(DATA SECTION):
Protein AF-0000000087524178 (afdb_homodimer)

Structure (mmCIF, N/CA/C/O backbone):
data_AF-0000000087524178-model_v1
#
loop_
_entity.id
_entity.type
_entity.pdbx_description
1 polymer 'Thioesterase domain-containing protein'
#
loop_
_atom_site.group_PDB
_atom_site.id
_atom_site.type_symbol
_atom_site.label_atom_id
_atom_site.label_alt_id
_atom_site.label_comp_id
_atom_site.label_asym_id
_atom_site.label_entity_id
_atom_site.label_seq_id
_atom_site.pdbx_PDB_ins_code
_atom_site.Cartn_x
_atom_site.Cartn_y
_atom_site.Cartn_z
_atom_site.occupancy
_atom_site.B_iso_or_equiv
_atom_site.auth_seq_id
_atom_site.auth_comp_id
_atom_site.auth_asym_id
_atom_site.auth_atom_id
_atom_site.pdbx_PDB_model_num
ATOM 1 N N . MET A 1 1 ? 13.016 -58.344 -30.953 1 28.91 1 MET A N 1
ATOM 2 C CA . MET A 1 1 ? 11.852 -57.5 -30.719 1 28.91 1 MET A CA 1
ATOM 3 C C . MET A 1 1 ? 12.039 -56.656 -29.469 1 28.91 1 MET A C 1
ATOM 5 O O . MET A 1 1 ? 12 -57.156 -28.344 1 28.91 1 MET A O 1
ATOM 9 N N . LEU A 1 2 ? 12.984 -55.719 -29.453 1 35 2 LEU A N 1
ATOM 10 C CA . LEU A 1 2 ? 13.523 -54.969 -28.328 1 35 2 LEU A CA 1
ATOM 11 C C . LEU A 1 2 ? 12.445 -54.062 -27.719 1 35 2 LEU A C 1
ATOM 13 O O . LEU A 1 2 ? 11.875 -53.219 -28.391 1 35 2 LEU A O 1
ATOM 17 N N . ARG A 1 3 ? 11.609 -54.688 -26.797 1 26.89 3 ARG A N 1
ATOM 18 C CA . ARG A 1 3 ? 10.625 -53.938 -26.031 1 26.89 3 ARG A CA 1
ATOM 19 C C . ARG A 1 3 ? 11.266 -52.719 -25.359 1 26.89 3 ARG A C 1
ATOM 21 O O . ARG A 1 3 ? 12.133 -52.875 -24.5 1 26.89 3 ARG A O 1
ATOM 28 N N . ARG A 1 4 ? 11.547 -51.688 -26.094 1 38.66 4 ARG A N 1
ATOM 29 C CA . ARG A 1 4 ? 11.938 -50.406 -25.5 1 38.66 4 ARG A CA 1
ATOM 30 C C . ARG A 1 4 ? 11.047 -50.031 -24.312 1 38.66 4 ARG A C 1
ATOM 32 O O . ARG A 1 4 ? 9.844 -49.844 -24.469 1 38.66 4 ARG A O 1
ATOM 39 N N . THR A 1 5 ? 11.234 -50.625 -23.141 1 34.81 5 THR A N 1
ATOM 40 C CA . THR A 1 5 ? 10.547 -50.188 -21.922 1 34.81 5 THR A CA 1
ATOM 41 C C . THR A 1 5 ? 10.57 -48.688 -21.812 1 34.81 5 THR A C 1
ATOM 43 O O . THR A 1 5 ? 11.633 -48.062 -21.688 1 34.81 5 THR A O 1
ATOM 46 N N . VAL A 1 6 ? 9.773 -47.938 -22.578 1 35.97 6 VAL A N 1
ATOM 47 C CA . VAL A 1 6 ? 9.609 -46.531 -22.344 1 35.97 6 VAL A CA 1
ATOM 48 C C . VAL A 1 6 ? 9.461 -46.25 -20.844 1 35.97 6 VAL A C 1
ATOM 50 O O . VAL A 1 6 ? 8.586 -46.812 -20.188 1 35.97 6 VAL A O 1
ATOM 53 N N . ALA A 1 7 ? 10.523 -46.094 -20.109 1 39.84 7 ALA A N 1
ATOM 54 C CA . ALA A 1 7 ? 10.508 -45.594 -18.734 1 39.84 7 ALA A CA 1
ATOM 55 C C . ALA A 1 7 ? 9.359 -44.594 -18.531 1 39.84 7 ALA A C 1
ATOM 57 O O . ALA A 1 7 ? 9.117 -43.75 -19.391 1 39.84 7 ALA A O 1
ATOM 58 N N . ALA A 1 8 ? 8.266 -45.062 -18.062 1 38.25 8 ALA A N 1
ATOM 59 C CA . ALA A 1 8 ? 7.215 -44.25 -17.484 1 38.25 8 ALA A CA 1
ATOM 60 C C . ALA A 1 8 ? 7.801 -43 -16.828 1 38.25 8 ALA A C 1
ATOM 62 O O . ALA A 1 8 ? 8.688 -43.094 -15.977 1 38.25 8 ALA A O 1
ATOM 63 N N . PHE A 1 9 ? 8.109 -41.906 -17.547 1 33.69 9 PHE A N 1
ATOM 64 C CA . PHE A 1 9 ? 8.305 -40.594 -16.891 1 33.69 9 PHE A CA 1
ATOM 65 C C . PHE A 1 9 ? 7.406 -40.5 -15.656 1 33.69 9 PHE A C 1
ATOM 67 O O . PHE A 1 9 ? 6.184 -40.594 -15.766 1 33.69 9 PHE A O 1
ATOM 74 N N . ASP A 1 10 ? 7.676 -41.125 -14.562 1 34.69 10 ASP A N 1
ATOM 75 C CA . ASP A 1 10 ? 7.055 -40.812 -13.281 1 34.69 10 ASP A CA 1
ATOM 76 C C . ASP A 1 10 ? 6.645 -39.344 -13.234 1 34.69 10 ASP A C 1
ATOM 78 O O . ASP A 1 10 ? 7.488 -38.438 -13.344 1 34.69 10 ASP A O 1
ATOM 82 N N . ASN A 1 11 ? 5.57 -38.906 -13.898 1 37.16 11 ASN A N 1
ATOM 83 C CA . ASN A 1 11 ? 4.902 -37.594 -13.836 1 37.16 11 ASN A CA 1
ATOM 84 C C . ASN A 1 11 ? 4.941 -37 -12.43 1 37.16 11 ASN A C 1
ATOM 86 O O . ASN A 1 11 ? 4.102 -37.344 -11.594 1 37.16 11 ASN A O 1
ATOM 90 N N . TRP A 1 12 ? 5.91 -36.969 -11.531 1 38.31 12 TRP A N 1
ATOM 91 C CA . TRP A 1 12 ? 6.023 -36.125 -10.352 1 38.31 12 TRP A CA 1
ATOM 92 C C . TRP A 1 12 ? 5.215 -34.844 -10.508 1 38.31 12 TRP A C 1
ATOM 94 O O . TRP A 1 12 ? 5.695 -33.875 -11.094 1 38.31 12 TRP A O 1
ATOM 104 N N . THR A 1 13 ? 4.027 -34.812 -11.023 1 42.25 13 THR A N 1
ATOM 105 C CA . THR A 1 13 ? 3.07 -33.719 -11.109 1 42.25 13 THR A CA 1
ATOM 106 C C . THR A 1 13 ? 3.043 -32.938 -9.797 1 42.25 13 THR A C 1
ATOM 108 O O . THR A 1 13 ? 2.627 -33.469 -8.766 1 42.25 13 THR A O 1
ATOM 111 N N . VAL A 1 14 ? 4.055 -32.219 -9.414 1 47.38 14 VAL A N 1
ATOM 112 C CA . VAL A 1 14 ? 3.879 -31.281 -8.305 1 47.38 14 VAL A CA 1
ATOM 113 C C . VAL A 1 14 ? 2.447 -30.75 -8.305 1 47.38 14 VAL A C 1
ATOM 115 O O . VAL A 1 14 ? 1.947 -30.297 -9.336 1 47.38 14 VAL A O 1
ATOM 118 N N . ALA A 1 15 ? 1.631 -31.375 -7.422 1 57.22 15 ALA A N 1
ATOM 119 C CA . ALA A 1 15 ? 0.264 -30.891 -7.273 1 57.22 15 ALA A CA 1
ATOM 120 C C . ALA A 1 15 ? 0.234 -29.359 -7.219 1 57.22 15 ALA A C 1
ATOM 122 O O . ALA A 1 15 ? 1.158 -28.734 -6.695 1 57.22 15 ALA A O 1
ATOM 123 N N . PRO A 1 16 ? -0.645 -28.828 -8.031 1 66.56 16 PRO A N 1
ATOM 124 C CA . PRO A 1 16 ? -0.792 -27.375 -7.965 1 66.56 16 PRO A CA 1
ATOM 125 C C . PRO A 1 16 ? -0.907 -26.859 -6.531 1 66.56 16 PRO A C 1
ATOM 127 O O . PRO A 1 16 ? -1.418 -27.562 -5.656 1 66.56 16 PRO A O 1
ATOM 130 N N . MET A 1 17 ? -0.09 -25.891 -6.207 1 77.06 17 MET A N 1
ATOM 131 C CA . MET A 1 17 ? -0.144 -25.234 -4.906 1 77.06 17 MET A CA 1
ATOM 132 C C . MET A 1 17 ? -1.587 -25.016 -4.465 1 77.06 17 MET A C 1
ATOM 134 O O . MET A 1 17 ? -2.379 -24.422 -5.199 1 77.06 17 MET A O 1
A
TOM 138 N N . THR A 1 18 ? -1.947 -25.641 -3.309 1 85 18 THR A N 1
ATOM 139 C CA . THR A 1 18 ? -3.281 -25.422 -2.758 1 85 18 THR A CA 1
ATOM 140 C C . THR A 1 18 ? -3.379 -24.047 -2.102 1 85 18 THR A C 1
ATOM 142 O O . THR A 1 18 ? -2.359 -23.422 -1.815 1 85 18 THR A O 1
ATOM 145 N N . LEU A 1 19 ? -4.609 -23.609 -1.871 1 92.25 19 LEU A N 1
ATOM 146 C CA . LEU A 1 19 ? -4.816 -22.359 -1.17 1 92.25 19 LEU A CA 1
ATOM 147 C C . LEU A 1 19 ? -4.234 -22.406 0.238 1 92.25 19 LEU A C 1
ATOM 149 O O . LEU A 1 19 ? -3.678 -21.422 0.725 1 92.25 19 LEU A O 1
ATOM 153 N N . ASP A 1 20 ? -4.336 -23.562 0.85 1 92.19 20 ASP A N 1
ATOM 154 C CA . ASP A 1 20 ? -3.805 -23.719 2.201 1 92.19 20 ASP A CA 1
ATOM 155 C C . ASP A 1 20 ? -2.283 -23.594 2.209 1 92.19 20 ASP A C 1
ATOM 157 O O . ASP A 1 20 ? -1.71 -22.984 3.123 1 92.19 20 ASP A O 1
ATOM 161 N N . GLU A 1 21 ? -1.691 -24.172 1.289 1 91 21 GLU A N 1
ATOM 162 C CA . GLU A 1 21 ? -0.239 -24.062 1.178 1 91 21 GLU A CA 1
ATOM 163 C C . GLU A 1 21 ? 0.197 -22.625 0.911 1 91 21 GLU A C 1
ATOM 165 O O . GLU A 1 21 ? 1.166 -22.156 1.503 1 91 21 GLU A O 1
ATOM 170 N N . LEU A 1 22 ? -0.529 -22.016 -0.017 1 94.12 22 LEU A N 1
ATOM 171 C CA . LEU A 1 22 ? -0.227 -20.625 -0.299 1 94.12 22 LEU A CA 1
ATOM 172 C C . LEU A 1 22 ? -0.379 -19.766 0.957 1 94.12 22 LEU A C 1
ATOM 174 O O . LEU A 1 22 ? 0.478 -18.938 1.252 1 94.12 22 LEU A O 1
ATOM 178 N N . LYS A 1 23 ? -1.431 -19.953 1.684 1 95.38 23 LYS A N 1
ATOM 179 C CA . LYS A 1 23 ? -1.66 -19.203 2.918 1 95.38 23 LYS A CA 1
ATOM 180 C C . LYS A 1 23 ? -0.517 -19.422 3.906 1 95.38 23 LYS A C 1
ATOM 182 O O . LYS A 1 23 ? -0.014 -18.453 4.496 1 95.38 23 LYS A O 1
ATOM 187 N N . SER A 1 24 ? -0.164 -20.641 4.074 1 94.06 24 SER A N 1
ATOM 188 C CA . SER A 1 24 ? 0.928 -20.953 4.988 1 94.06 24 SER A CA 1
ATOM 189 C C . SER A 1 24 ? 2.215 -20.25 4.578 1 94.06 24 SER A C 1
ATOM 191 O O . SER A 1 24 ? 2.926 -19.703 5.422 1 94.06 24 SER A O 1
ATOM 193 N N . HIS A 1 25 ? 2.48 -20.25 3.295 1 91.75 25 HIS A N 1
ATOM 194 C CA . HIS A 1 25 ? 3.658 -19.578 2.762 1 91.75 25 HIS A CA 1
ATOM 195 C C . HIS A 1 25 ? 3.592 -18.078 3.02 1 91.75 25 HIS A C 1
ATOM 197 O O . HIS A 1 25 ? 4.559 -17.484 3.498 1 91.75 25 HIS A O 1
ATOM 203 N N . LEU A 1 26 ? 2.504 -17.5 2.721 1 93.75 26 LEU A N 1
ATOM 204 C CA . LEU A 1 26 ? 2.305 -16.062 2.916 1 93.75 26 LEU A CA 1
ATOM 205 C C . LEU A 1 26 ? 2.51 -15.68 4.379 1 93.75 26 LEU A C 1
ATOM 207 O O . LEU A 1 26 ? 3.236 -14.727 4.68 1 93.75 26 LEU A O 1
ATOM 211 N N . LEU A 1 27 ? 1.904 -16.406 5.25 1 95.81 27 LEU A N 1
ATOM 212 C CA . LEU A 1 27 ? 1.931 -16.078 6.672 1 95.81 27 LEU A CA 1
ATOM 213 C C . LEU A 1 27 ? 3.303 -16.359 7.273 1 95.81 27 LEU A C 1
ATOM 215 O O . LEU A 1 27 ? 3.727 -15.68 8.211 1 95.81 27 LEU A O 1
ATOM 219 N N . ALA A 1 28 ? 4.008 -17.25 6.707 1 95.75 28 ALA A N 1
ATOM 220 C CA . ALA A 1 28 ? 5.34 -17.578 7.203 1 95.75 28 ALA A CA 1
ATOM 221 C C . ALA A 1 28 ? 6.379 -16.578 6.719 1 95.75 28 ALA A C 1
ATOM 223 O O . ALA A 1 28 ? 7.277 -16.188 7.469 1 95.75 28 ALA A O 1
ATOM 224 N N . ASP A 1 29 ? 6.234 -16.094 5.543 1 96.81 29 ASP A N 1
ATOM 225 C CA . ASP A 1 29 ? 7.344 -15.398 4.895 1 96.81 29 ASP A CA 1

(WORK TASK): Give only the lines from the one holding "ATOM 149 O O" through the one holding "ATOM 165 O O", each restated exactly as it appears above.

(OUTPUT OF THE EXERCISE):
ATOM 149 O O . LEU A 1 19 ? -3.678 -21.422 0.725 1 92.25 19 LEU A O 1
ATOM 153 N N . ASP A 1 20 ? -4.336 -23.562 0.85 1 92.19 20 ASP A N 1
ATOM 154 C CA . ASP A 1 20 ? -3.805 -23.719 2.201 1 92.19 20 ASP A CA 1
ATOM 155 C C . ASP A 1 20 ? -2.283 -23.594 2.209 1 92.19 20 ASP A C 1
ATOM 157 O O . ASP A 1 20 ? -1.71 -22.984 3.123 1 92.19 20 ASP A O 1
ATOM 161 N N . GLU A 1 21 ? -1.691 -24.172 1.289 1 91 21 GLU A N 1
ATOM 162 C CA . GLU A 1 21 ? -0.239 -24.062 1.178 1 91 21 GLU A CA 1
ATOM 163 C C . GLU A 1 21 ? 0.197 -22.625 0.911 1 91 21 GLU A C 1
ATOM 165 O O . GLU A 1 21 ? 1.166 -22.156 1.503 1 91 21 GLU A O 1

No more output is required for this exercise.